Problem to solve =>
Starting with the line containing "ATOM 36 N N . LEU" and going on through the line containing "ATOM 64 N N", return the lines of the data below exactly, and only those.

***** Information given

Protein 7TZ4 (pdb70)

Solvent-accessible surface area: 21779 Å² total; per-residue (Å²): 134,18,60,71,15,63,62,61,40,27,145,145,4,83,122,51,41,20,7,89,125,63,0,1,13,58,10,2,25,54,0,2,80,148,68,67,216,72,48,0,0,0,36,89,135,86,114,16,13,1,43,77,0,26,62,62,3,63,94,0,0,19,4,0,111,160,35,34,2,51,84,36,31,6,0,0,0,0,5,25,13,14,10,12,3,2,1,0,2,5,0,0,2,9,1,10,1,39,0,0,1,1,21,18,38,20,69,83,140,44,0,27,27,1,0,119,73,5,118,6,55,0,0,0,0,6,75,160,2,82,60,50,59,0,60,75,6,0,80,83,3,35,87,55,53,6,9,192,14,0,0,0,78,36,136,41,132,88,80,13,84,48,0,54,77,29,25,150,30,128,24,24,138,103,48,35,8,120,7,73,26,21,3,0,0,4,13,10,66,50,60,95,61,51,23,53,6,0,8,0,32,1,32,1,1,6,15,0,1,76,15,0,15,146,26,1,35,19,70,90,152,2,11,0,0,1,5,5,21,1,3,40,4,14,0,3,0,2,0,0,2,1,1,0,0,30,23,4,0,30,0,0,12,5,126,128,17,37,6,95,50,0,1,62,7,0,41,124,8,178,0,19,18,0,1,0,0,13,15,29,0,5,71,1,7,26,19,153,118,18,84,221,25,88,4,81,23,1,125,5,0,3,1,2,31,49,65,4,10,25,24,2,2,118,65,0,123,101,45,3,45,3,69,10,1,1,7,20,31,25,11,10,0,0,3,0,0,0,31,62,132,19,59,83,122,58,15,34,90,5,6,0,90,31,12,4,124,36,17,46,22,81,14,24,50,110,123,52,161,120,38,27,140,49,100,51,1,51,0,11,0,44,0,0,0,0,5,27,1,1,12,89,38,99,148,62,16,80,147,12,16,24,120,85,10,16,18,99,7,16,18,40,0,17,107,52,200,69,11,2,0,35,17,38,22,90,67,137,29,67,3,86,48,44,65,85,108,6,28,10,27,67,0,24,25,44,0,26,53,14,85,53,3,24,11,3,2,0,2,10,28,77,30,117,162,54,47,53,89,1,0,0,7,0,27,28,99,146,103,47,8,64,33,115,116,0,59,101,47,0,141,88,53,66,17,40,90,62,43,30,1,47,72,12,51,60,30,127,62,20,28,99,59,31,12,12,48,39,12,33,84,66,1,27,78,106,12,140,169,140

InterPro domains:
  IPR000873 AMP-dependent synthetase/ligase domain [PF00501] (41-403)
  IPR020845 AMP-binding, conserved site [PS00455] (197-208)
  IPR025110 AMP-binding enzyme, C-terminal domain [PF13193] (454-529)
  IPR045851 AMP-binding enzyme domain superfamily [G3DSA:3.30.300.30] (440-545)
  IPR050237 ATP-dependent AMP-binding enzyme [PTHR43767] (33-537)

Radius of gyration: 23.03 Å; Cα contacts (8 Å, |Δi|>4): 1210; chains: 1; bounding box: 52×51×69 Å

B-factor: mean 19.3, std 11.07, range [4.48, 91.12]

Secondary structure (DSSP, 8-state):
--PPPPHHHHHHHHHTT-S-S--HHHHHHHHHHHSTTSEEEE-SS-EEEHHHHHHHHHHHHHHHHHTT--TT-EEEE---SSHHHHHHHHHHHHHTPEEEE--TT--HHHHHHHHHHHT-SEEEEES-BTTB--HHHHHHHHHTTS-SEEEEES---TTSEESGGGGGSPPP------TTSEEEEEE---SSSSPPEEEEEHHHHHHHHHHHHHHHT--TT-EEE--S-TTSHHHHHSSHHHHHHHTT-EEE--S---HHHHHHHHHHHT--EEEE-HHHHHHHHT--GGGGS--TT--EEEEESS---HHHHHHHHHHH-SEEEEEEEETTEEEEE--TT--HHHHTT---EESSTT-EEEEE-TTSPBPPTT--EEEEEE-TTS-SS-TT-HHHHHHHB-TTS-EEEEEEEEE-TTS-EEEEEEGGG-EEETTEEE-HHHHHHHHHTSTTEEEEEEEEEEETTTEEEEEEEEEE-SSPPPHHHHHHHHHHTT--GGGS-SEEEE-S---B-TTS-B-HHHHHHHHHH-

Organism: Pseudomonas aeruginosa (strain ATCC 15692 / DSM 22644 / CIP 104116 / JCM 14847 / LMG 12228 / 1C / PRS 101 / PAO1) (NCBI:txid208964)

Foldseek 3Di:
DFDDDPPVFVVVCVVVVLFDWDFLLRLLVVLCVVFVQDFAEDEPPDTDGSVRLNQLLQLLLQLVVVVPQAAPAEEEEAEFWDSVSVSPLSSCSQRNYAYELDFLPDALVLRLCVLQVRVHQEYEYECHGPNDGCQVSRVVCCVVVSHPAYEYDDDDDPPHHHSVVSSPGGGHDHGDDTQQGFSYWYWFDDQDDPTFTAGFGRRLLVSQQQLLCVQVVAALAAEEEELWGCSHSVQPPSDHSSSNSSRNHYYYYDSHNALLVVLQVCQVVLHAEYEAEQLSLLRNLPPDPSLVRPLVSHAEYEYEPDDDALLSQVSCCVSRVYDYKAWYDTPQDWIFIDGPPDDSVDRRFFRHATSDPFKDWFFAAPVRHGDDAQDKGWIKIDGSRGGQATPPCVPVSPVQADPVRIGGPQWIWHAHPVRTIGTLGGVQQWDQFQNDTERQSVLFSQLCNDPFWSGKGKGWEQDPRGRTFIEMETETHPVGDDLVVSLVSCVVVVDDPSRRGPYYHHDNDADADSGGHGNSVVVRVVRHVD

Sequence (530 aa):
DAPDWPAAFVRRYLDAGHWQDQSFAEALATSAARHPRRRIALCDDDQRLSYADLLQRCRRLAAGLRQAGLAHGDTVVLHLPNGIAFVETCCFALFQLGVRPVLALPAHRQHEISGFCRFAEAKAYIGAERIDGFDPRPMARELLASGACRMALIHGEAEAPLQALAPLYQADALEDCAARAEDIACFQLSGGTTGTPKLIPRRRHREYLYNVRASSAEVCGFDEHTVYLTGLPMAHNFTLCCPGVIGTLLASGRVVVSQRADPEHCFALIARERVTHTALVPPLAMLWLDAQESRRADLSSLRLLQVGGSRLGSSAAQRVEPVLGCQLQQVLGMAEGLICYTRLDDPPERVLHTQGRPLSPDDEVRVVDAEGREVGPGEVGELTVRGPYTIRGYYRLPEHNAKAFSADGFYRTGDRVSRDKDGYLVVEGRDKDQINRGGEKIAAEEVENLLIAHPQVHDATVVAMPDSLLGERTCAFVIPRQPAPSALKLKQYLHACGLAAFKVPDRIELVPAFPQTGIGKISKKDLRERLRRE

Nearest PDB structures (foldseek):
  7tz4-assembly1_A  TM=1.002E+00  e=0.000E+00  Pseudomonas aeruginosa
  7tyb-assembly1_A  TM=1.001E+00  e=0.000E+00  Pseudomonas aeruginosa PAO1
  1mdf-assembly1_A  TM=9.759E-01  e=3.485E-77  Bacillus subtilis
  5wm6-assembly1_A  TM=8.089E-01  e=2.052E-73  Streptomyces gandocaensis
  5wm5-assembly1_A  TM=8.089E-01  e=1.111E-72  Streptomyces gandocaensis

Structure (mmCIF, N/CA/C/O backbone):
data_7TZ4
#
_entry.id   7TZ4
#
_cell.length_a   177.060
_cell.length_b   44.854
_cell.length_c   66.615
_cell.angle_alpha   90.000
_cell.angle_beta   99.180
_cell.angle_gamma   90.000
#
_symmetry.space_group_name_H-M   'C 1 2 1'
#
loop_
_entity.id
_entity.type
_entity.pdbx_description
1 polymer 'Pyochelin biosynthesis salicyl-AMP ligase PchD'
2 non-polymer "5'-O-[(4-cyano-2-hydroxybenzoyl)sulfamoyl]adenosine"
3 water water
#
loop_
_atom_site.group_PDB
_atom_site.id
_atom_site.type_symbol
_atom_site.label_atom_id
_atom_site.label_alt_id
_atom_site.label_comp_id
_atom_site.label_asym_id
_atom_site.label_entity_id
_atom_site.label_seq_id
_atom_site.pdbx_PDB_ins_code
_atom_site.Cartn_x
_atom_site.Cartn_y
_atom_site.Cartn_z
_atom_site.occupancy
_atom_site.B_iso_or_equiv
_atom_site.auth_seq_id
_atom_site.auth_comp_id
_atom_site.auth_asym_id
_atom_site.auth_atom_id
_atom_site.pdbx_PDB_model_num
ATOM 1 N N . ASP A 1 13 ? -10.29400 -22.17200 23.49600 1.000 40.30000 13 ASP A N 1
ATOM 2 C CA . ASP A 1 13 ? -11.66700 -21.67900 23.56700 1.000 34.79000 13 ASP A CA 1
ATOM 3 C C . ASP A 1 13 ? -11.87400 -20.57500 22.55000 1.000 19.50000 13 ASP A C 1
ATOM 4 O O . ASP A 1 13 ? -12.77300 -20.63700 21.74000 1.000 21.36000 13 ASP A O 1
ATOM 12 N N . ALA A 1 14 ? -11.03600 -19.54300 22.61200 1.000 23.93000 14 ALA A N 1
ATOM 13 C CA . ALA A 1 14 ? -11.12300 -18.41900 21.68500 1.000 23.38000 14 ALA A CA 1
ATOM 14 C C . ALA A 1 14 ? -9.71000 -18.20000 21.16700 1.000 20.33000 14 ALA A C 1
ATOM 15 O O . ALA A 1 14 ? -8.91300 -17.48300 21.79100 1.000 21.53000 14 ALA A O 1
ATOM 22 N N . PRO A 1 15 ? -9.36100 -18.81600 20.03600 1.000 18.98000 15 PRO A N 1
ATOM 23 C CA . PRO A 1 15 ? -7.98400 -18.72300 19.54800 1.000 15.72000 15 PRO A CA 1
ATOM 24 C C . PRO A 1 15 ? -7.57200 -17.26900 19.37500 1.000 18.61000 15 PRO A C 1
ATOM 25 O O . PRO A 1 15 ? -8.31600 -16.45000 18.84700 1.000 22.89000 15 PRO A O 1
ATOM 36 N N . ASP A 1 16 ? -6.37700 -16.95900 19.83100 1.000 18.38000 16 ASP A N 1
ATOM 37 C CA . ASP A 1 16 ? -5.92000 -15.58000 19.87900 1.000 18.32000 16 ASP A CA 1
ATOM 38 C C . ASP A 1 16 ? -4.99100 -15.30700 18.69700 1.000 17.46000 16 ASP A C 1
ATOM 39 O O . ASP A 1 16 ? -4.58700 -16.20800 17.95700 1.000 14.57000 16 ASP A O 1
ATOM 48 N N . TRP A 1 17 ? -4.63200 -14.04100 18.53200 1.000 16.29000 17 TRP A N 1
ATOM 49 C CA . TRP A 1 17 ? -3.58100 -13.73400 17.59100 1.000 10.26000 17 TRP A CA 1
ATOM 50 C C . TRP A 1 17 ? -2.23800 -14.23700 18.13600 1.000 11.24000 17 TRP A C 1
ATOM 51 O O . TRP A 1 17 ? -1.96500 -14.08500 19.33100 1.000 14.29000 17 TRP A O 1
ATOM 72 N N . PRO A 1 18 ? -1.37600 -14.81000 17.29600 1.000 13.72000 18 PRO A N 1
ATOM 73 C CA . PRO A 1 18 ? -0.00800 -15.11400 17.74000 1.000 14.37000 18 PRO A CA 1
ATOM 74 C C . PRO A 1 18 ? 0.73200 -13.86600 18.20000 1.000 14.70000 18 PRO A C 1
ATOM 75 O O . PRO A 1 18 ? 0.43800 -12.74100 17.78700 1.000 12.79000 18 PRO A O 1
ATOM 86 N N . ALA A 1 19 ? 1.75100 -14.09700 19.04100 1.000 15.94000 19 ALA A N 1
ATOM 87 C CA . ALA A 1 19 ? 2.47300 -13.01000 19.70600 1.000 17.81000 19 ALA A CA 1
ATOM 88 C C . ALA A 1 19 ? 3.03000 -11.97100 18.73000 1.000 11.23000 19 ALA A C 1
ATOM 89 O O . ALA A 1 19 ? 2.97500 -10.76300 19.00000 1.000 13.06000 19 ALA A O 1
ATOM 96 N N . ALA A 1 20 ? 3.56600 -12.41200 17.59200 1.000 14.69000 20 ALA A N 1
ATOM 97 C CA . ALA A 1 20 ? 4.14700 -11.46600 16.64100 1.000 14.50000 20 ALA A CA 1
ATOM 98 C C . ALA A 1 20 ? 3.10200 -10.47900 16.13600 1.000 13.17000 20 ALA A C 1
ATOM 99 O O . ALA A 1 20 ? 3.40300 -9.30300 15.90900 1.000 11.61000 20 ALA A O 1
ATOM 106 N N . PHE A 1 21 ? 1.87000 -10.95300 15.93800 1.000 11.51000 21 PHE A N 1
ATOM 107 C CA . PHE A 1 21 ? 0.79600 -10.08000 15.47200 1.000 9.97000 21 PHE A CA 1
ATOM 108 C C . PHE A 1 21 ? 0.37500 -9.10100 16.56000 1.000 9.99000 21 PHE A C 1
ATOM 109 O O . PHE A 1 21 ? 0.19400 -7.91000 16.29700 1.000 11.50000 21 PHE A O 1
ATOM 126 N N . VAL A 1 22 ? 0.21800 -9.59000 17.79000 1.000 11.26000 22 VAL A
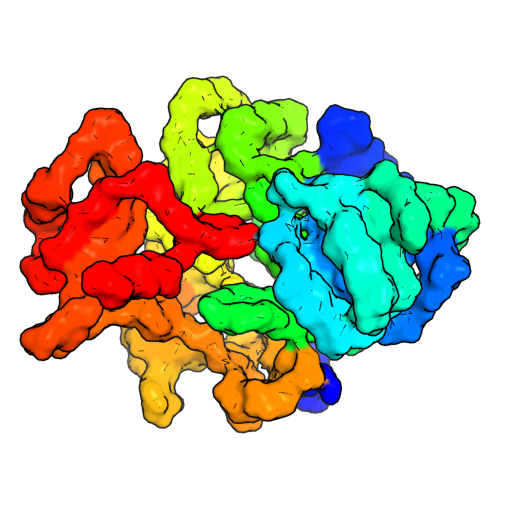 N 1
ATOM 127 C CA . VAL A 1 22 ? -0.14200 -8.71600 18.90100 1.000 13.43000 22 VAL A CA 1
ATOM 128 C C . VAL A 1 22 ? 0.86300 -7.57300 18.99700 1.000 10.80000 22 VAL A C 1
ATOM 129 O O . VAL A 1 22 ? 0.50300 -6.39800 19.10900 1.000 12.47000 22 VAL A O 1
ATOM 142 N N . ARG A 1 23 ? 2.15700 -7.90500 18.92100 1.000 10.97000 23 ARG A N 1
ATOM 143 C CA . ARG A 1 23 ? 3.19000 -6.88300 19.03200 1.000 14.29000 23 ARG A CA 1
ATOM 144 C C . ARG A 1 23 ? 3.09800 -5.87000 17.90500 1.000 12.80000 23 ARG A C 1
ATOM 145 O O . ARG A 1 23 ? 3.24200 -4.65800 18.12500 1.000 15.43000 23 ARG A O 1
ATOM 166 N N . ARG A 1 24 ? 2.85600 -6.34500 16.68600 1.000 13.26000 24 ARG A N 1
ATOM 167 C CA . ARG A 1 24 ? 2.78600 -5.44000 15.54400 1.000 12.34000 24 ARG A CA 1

**********
***** Information given

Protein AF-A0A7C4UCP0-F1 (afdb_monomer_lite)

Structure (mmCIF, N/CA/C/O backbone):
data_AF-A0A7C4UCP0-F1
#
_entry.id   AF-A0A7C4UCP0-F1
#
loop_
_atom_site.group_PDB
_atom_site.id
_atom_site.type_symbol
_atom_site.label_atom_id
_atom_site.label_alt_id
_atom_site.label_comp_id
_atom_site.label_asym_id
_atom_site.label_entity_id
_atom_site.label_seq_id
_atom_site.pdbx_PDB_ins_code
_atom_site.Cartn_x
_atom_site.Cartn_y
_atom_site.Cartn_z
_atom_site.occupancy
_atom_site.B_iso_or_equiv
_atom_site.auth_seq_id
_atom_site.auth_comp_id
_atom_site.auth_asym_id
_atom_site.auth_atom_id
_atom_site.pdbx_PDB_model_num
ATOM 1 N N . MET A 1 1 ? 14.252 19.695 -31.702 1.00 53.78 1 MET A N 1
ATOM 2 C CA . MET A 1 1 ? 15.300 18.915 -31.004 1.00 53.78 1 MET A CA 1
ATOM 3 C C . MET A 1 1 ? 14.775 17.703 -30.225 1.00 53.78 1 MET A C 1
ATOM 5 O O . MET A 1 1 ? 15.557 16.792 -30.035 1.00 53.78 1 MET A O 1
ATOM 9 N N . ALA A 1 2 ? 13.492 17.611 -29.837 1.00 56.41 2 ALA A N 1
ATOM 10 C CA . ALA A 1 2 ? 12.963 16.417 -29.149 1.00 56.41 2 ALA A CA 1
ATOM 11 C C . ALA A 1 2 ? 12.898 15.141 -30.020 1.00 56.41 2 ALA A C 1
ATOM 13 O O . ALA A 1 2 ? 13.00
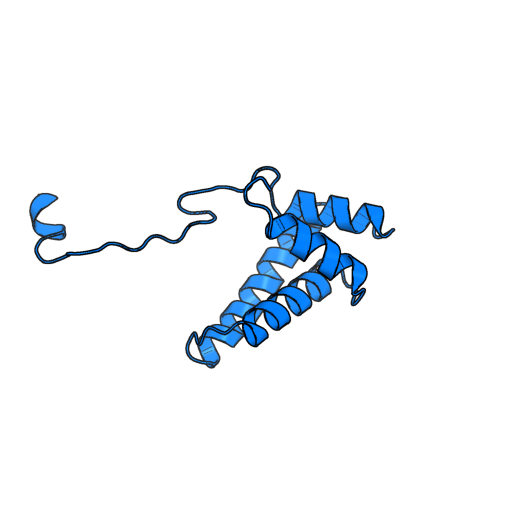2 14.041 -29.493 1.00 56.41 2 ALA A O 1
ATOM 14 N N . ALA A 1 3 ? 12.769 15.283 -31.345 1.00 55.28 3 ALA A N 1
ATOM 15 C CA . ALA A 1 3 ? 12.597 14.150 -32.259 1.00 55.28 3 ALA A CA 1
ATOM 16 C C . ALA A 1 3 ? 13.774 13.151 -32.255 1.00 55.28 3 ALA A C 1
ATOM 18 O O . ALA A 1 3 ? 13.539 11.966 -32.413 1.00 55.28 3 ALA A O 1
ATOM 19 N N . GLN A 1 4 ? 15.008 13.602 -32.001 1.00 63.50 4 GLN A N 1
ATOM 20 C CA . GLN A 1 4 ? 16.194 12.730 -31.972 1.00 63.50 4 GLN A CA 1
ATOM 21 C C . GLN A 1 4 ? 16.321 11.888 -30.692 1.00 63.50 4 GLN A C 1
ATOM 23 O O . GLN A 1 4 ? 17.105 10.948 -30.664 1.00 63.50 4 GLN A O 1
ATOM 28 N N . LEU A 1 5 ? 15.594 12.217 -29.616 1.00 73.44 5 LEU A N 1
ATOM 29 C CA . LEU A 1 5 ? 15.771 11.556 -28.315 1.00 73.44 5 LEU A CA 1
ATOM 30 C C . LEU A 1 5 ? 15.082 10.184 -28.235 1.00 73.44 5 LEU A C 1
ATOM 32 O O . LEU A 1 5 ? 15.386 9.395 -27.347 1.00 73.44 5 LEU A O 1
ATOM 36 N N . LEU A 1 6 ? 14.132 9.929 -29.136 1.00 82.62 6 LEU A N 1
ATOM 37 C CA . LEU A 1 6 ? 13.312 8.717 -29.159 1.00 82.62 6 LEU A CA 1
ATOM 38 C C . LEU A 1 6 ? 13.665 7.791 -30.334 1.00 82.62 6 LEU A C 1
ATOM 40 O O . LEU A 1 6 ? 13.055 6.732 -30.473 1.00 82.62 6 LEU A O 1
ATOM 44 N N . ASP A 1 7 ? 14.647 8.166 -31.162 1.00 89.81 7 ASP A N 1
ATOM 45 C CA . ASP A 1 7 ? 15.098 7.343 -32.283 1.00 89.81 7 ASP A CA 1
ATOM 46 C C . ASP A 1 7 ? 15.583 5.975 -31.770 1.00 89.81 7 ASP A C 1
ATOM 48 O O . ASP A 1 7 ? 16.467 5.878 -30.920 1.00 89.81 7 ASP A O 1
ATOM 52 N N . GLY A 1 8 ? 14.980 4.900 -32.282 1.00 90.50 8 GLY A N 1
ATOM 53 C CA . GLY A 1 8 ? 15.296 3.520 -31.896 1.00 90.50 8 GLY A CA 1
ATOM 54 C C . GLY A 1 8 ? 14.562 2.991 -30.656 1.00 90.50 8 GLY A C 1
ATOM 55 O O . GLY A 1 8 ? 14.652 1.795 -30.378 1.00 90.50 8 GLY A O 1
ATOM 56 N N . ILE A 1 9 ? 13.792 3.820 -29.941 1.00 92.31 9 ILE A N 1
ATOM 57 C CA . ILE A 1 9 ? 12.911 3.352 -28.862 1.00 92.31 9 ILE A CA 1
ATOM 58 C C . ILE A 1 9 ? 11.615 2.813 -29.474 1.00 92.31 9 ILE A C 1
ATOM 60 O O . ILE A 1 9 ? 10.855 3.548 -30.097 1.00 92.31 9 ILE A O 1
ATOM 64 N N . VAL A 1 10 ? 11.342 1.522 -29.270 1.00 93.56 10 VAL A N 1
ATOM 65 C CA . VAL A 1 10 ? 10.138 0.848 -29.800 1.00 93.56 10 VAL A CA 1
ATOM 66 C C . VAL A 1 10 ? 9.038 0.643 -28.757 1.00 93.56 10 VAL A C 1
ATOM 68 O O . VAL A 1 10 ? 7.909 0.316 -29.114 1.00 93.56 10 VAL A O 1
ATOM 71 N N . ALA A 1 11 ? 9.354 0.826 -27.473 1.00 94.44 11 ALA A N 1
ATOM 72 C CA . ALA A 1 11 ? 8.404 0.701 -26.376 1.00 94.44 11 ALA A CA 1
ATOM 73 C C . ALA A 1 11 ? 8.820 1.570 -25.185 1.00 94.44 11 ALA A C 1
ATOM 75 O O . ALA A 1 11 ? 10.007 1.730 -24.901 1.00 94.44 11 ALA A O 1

**********

Solution for this exercise =>
ATOM 36 N N . LEU A 1 6 ? 14.132 9.929 -29.136 1.00 82.62 6 LEU A N 1
ATOM 37 C CA . LEU A 1 6 ? 13.312 8.717 -29.159 1.00 82.62 6 LEU A CA 1
ATOM 38 C C . LEU A 1 6 ? 13.665 7.791 -30.334 1.00 82.62 6 LEU A C 1
ATOM 40 O O . LEU A 1 6 ? 13.055 6.732 -30.473 1.00 82.62 6 LEU A O 1
ATOM 44 N N . ASP A 1 7 ? 14.647 8.166 -31.162 1.00 89.81 7 ASP A N 1
ATOM 45 C CA . ASP A 1 7 ? 15.098 7.343 -32.283 1.00 89.81 7 ASP A CA 1
ATOM 46 C C . ASP A 1 7 ? 15.583 5.975 -31.770 1.00 89.81 7 ASP A C 1
ATOM 48 O O . ASP A 1 7 ? 16.467 5.878 -30.920 1.00 89.81 7 ASP A O 1
ATOM 52 N N . GLY A 1 8 ? 14.980 4.900 -32.282 1.00 90.50 8 GLY A N 1
ATOM 53 C CA . GLY A 1 8 ? 15.296 3.520 -31.896 1.00 90.50 8 GLY A CA 1
ATOM 54 C C . GLY A 1 8 ? 14.562 2.991 -30.656 1.00 90.50 8 GLY A C 1
ATOM 55 O O . GLY A 1 8 ? 14.652 1.795 -30.378 1.00 90.50 8 GLY A O 1
ATOM 56 N N . ILE A 1 9 ? 13.792 3.820 -29.941 1.00 92.31 9 ILE A N 1
ATOM 57 C CA . ILE A 1 9 ? 12.911 3.352 -28.862 1.00 92.31 9 ILE A CA 1
ATOM 58 C C . ILE A 1 9 ? 11.615 2.813 -29.474 1.00 92.31 9 ILE A C 1
ATOM 60 O O . ILE A 1 9 ? 10.855 3.548 -30.097 1.00 92.31 9 ILE A O 1
ATOM 64 N N . VAL A 1 10 ? 11.342 1.522 -29.270 1.00 93.56 10 VAL A N 1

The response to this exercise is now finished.